Artificial Intelligence
AI summary

The authors studied a way to make answers from large language models more reliable by sampling many answers and picking the most common or most confident one. They focused on a method called weighted majority voting that uses a second model to score the confidence of each answer, but this can be costly and slow. To fix this, the authors created VecCISC, which quickly filters out duplicate or bad answers before scoring, saving time and computational resources. They tested VecCISC on five tough datasets and found it cut usage almost in half while keeping accuracy the same or better.
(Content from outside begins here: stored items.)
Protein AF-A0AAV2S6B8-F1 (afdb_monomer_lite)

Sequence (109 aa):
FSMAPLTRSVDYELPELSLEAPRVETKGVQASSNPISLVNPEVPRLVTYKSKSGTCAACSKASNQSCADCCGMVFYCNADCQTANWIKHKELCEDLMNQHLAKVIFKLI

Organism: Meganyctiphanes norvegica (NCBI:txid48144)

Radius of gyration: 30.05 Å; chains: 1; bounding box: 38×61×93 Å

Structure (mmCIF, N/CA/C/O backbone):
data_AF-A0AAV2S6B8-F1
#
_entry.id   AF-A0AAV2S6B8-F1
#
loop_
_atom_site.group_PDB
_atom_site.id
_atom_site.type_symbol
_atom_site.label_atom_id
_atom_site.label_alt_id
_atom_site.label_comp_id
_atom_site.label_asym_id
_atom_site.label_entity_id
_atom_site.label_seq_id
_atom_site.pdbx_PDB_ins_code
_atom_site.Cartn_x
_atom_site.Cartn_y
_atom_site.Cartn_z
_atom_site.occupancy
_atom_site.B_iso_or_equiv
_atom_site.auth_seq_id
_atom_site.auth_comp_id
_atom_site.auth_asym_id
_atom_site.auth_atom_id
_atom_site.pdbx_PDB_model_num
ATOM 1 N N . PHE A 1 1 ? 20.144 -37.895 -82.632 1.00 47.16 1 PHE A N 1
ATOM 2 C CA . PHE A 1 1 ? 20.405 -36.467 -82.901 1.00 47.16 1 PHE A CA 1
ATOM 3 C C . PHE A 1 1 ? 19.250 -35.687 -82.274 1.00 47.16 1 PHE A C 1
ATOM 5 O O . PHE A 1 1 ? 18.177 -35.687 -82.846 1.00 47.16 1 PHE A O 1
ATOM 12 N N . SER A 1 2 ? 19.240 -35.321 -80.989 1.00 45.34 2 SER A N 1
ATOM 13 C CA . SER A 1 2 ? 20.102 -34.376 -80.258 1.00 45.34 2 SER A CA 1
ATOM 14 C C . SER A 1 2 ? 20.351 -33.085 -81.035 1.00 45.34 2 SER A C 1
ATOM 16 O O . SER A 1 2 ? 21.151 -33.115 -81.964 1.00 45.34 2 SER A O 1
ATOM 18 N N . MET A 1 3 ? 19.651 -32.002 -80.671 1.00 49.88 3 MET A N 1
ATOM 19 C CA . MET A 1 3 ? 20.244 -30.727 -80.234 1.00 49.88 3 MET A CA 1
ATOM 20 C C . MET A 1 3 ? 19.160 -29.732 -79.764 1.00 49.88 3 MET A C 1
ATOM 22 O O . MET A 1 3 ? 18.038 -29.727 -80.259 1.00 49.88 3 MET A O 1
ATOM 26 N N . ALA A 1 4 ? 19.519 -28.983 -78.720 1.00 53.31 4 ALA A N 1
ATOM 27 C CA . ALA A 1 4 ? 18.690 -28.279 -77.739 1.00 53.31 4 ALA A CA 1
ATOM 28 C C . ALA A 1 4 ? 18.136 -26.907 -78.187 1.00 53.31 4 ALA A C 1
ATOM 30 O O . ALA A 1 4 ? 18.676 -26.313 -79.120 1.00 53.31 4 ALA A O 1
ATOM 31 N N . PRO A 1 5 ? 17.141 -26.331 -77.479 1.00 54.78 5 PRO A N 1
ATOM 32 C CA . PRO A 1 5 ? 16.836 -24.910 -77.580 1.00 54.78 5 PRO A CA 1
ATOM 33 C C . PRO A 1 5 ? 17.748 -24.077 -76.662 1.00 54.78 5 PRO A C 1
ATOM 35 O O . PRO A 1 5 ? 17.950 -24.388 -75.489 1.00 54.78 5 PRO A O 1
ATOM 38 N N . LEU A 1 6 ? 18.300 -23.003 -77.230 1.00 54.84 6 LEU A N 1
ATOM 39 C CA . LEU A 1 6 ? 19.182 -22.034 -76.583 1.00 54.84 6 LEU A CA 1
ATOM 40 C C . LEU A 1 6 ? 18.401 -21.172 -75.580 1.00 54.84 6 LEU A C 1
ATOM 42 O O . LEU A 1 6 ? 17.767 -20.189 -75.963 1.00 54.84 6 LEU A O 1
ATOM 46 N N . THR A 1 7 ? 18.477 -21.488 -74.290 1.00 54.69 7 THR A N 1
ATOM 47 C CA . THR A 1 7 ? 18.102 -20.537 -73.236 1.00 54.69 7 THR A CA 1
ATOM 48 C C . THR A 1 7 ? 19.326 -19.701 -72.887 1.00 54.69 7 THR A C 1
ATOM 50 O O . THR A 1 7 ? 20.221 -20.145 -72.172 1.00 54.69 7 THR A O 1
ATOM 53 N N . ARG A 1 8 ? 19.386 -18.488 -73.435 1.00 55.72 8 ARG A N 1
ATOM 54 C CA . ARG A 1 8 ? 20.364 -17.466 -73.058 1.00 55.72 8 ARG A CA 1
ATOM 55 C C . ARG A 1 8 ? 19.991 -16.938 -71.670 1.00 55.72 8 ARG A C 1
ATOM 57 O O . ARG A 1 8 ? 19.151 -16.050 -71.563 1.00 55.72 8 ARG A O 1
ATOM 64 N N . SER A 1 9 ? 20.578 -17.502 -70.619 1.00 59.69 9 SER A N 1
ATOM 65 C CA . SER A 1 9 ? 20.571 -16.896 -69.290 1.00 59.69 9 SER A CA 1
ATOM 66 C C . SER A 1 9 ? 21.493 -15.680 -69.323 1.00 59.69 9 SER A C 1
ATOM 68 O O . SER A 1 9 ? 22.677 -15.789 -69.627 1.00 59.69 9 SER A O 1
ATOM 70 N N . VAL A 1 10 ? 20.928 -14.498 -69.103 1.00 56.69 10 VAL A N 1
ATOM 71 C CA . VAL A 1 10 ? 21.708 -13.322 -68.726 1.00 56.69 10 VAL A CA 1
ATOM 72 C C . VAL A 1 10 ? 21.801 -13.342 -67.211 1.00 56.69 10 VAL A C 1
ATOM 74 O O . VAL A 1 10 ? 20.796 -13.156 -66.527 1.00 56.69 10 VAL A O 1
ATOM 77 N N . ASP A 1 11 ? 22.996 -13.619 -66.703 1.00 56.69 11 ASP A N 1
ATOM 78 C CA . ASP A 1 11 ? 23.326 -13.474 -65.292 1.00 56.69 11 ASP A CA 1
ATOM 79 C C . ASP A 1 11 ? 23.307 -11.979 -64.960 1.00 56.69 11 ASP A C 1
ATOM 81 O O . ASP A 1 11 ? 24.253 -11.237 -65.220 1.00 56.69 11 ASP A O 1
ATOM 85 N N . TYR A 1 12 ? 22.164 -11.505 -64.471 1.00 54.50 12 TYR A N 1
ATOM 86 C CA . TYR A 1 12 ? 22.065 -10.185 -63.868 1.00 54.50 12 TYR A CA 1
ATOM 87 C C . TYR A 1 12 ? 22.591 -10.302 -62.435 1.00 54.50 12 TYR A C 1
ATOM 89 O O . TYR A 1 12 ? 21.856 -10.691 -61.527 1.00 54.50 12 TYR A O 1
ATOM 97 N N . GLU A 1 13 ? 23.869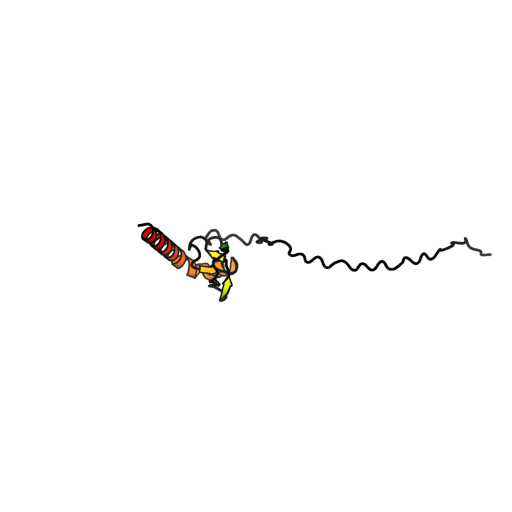 -9.977 -62.232 1.00 58.66 13 GLU A N 1
ATOM 98 C CA . GLU A 1 13 ? 24.378 -9.647 -60.900 1.00 58.66 13 GLU A CA 1
ATOM 99 C C . GLU A 1 13 ? 23.669 -8.374 -60.422 1.00 58.66 13 GLU A C 1
ATOM 101 O O . GLU A 1 13 ? 23.917 -7.263 -60.895 1.00 58.66 13 GLU A O 1
ATOM 106 N N . LEU A 1 14 ? 22.719 -8.556 -59.507 1.00 52.47 14 LEU A N 1
ATOM 107 C CA . LEU A 1 14 ? 22.122 -7.477 -58.736 1.00 52.47 14 LEU A CA 1
ATOM 108 C C . LEU A 1 14 ? 23.167 -6.973 -57.726 1.00 52.47 14 LEU A C 1
ATOM 110 O O . LEU A 1 14 ? 23.688 -7.784 -56.961 1.00 52.47 14 LEU A O 1
ATOM 114 N N . PRO A 1 15 ? 23.468 -5.662 -57.680 1.00 49.34 15 PRO A N 1
ATOM 115 C CA . PRO A 1 15 ? 24.324 -5.099 -56.644 1.00 49.34 15 PRO A CA 1
ATOM 116 C C . PRO A 1 15 ? 23.697 -5.347 -55.272 1.00 49.34 15 PRO A C 1
ATOM 118 O O . PRO A 1 15 ? 22.517 -5.042 -55.079 1.00 49.34 15 PRO A O 1
ATOM 121 N N . GLU A 1 16 ? 24.476 -5.884 -54.331 1.00 60.06 16 GLU A N 1
ATOM 122 C CA . GLU A 1 16 ? 24.079 -6.021 -52.928 1.00 60.06 16 GLU A CA 1
ATOM 123 C C . GLU A 1 16 ? 23.693 -4.642 -52.383 1.00 60.06 16 GLU A C 1
ATOM 125 O O . GLU A 1 16 ? 24.532 -3.796 -52.066 1.00 60.06 16 GLU A O 1
ATOM 130 N N . LEU A 1 17 ? 22.387 -4.388 -52.325 1.00 45.25 17 LEU A N 1
ATOM 131 C CA . LEU A 1 17 ? 21.834 -3.216 -51.679 1.00 45.25 17 LEU A CA 1
ATOM 132 C C . LEU A 1 17 ? 21.979 -3.456 -50.175 1.00 45.25 17 LEU A C 1
ATOM 134 O O . LEU A 1 17 ? 21.137 -4.125 -49.576 1.00 45.25 17 LEU A O 1
ATOM 138 N N . SER A 1 18 ? 23.072 -2.962 -49.585 1.00 54.97 18 SER A N 1
ATOM 139 C CA . SER A 1 18 ? 23.306 -2.988 -48.139 1.00 54.97 18 SER A CA 1
ATOM 140 C C . SER A 1 18 ? 22.125 -2.346 -47.414 1.00 54.97 18 SER A C 1
ATOM 142 O O . SER A 1 18 ? 22.044 -1.128 -47.258 1.00 54.97 18 SER A O 1
ATOM 144 N N . LEU A 1 19 ? 21.184 -3.180 -46.974 1.00 51.91 19 LEU A N 1
ATOM 145 C CA . LEU A 1 19 ? 20.101 -2.817 -46.072 1.00 51.91 19 LEU A CA 1
ATOM 146 C C . LEU A 1 19 ? 20.680 -2.685 -44.663 1.00 51.91 19 LEU A C 1
ATOM 148 O O . LEU A 1 19 ? 20.386 -3.473 -43.765 1.00 51.91 19 LEU A O 1
ATOM 152 N N . GLU A 1 20 ? 21.501 -1.661 -44.453 1.00 59.81 20 GLU A N 1
ATOM 153 C CA . GLU A 1 20 ? 21.729 -1.143 -43.112 1.00 59.81 20 GLU A CA 1
ATOM 154 C C . GLU A 1 20 ? 20.449 -0.411 -42.707 1.00 59.81 20 GLU A C 1
ATOM 156 O O . GLU A 1 20 ? 20.281 0.790 -42.918 1.00 59.81 20 GLU A O 1
ATOM 161 N N . ALA A 1 21 ? 19.477 -1.168 -42.195 1.00 58.59 21 ALA A N 1
ATOM 162 C CA . ALA A 1 21 ? 18.295 -0.580 -41.595 1.00 58.59 21 ALA A CA 1
ATOM 163 C C . ALA A 1 21 ? 18.760 0.367 -40.474 1.00 58.59 21 ALA A C 1
ATOM 165 O O . ALA A 1 21 ? 19.481 -0.079 -39.572 1.00 58.59 21 ALA A O 1
ATOM 166 N N . PRO A 1 22 ? 18.364 1.654 -40.473 1.00 51.56 22 PRO A N 1
ATOM 167 C CA . PRO A 1 22 ? 18.575 2.488 -39.306 1.00 51.56 22 PRO A CA 1
ATOM 168 C C . PRO A 1 22 ? 17.886 1.790 -38.140 1.00 51.56 22 PRO A C 1
ATOM 170 O O . PRO A 1 22 ? 16.700 1.459 -38.212 1.00 51.56 22 PRO A O 1
ATOM 173 N N . ARG A 1 23 ? 18.649 1.519 -37.078 1.00 51.84 23 ARG A N 1
ATOM 174 C CA . ARG A 1 23 ? 18.108 1.017 -35.819 1.00 51.84 23 ARG A CA 1
ATOM 175 C C . ARG A 1 23 ? 17.079 2.035 -35.348 1.00 51.84 23 ARG A C 1
ATOM 177 O O . ARG A 1 23 ? 17.426 3.059 -34.767 1.00 51.84 23 ARG A O 1
ATOM 184 N N . VAL A 1 24 ? 15.811 1.764 -35.642 1.00 49.53 24 VAL A N 1
ATOM 185 C CA . VAL A 1 24 ? 14.692 2.499 -35.076 1.00 49.53 24 VAL A CA 1
ATOM 186 C C . VAL A 1 24 ? 14.767 2.222 -33.588 1.00 49.53 24 VAL A C 1
ATOM 188 O O . VAL A 1 24 ? 14.453 1.128 -33.121 1.00 49.53 24 VAL A O 1
ATOM 191 N N . GLU A 1 25 ? 15.244 3.207 -32.837 1.00 51.22 25 GLU A N 1
ATOM 192 C CA . GLU A 1 25 ? 15.090 3.225 -31.398 1.00 51.22 25 GLU A CA 1
ATOM 193 C C . GLU A 1 25 ? 13.603 3.443 -31.129 1.00 51.22 25 GLU A C 1
ATOM 195 O O . GLU A 1 25 ? 13.116 4.558 -30.942 1.00 51.22 25 GLU A O 1
ATOM 200 N N . THR A 1 26 ? 12.847 2.347 -31.179 1.00 55.22 26 THR A N 1
ATOM 201 C CA . THR A 1 26 ? 11.487 2.320 -30.681 1.00 55.22 26 THR A CA 1
ATOM 202 C C . THR A 1 26 ? 11.585 2.529 -29.176 1.00 55.22 26 THR A C 1
ATOM 204 O O . THR A 1 26 ? 11.612 1.575 -28.398 1.00 55.22 26 THR A O 1
ATOM 207 N N . LYS A 1 27 ? 11.551 3.787 -28.728 1.00 49.22 27 LYS A N 1
ATOM 208 C CA . LYS A 1 27 ? 10.923 4.118 -27.443 1.00 49.22 27 LYS A CA 1
ATOM 209 C C . LYS A 1 27 ? 9.417 3.955 -27.638 1.00 49.22 27 LYS A C 1
ATOM 211 O O . LYS A 1 27 ? 8.642 4.905 -27.646 1.00 49.22 27 LYS A O 1
ATOM 216 N N . GLY A 1 28 ? 9.051 2.706 -27.924 1.00 38.03 28 GLY A N 1
ATOM 217 C CA . GLY A 1 28 ? 7.702 2.235 -28.095 1.00 38.03 28 GLY A CA 1
ATOM 218 C C . GLY A 1 28 ? 7.028 2.306 -26.743 1.00 38.03 28 GLY A C 1
ATOM 219 O O . GLY A 1 28 ? 7.485 1.699 -25.782 1.00 38.03 28 GLY A O 1
ATOM 220 N N . VAL A 1 29 ? 5.983 3.125 -26.711 1.00 43.25 29 VAL A N 1
ATOM 221 C CA . VAL A 1 29 ? 4.678 2.789 -26.152 1.00 43.25 29 VAL A CA 1
ATOM 222 C C . VAL A 1 29 ? 4.731 2.144 -24.771 1.00 43.25 29 VAL A C 1
ATOM 224 O O . VAL A 1 29 ? 5.073 0.978 -24.602 1.00 43.25 29 VAL A O 1
ATOM 227 N N . GLN A 1 30 ? 4.273 2.910 -23.783 1.00 45.38 30 GLN A N 1
ATOM 228 C CA . GLN A 1 30 ? 3.823 2.384 -22.502 1.00 45.38 30 GLN A CA 1
ATOM 229 C C . GLN A 1 30 ? 2.752 1.319 -22.768 1.00 45.38 30 GLN A C 1
ATOM 231 O O . GLN A 1 30 ? 1.573 1.633 -22.923 1.00 45.38 30 GLN A O 1
ATOM 236 N N . ALA A 1 31 ? 3.170 0.058 -22.865 1.00 38.22 31 ALA A N 1
ATOM 237 C CA . ALA A 1 31 ? 2.283 -1.083 -22.948 1.00 38.22 31 ALA A CA 1
ATOM 238 C C . ALA A 1 31 ? 1.633 -1.268 -21.573 1.00 38.22 31 ALA A C 1
ATOM 240 O O . ALA A 1 31 ? 2.000 -2.125 -20.777 1.00 38.22 31 ALA A O 1
ATOM 241 N N . SER A 1 32 ? 0.631 -0.435 -21.303 1.00 50.88 32 SER A N 1
ATOM 242 C CA . SER A 1 32 ? -0.457 -0.717 -20.373 1.00 50.88 32 SER A CA 1
ATOM 243 C C . SER A 1 32 ? -1.355 -1.804 -20.987 1.00 50.88 32 SER A C 1
ATOM 245 O O . SER A 1 32 ? -2.563 -1.634 -21.129 1.00 50.88 32 SER A O 1
ATOM 247 N N . SER A 1 33 ? -0.778 -2.929 -21.399 1.00 46.97 33 SER A N 1
ATOM 248 C CA . SER A 1 33 ? -1.531 -4.151 -21.639 1.00 46.97 33 SER A CA 1
ATOM 249 C C . SER A 1 33 ? -1.462 -4.943 -20.345 1.00 46.97 33 SER A C 1
ATOM 251 O O . SER A 1 33 ? -0.672 -5.875 -20.216 1.00 46.97 33 SER A O 1
ATOM 253 N N . ASN A 1 34 ? -2.256 -4.525 -19.357 1.00 54.25 34 ASN A N 1
ATOM 254 C CA . ASN A 1 34 ? -2.584 -5.433 -18.271 1.00 54.25 34 ASN A CA 1
ATOM 255 C C . ASN A 1 34 ? -3.312 -6.611 -18.933 1.00 54.25 34 ASN A C 1
ATOM 257 O O . ASN A 1 34 ? -4.383 -6.379 -19.507 1.00 54.25 34 ASN A O 1
ATOM 261 N N . PRO A 1 35 ? -2.776 -7.847 -18.905 1.00 47.28 35 PRO A N 1
ATOM 262 C CA . PRO A 1 35 ? -3.635 -8.993 -19.138 1.00 47.28 35 PRO A CA 1
ATOM 263 C C . PRO A 1 35 ? -4.781 -8.878 -18.133 1.00 47.28 35 PRO A C 1
ATOM 265 O O . PRO A 1 35 ? -4.581 -8.419 -17.005 1.00 47.28 35 PRO A O 1
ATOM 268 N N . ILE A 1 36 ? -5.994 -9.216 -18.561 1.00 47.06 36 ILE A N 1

large language modelself-consistencyweighted majority votingconfidence scoringreasoning tracesemantic similarityhallucinationtoken usagebenchmark datasets
Authors
James Petullo, Sonny George, Dylan Cashman, Nianwen Xue
Abstract
A standard technique for scaling inference-time reasoning is Self-Consistency, whereby multiple candidate answers are sampled from an LLM and the most common answer is selected. More recently, it has been shown that weighted majority voting (e.g. Confidence-Informed Self Consistency (CISC)), which assigns a confidence value to each candidate answer and chooses the answer with the largest accumulated score, tends to be more accurate on a wide range of popular benchmarks. In practice, weighted majority voting necessitates calling a critic LLM on each candidate's reasoning trace to produce the answer's confidence score. This secondary series of LLM calls greatly increases the overhead and cost of weighted majority voting, despite its potential performance benefits. To reduce this expense, we propose VecCISC, a lightweight, adaptive framework that uses a measure of semantic similarity to filter reasoning traces that are semantically equivalent to others, degenerate, or hallucinated, thus decreasing the number of candidate answers that must be evaluated by the critic. To ensure adequate experimental thoroughness, we evaluate VecCISC on five challenging, widely-adopted datasets spanning the domains of mathematics, chemistry, biology, commonsense reasoning, and the humanities. Our results demonstrate that VecCISC reduces the total token usage by 47%, while maintaining or exceeding the accuracy of CISC.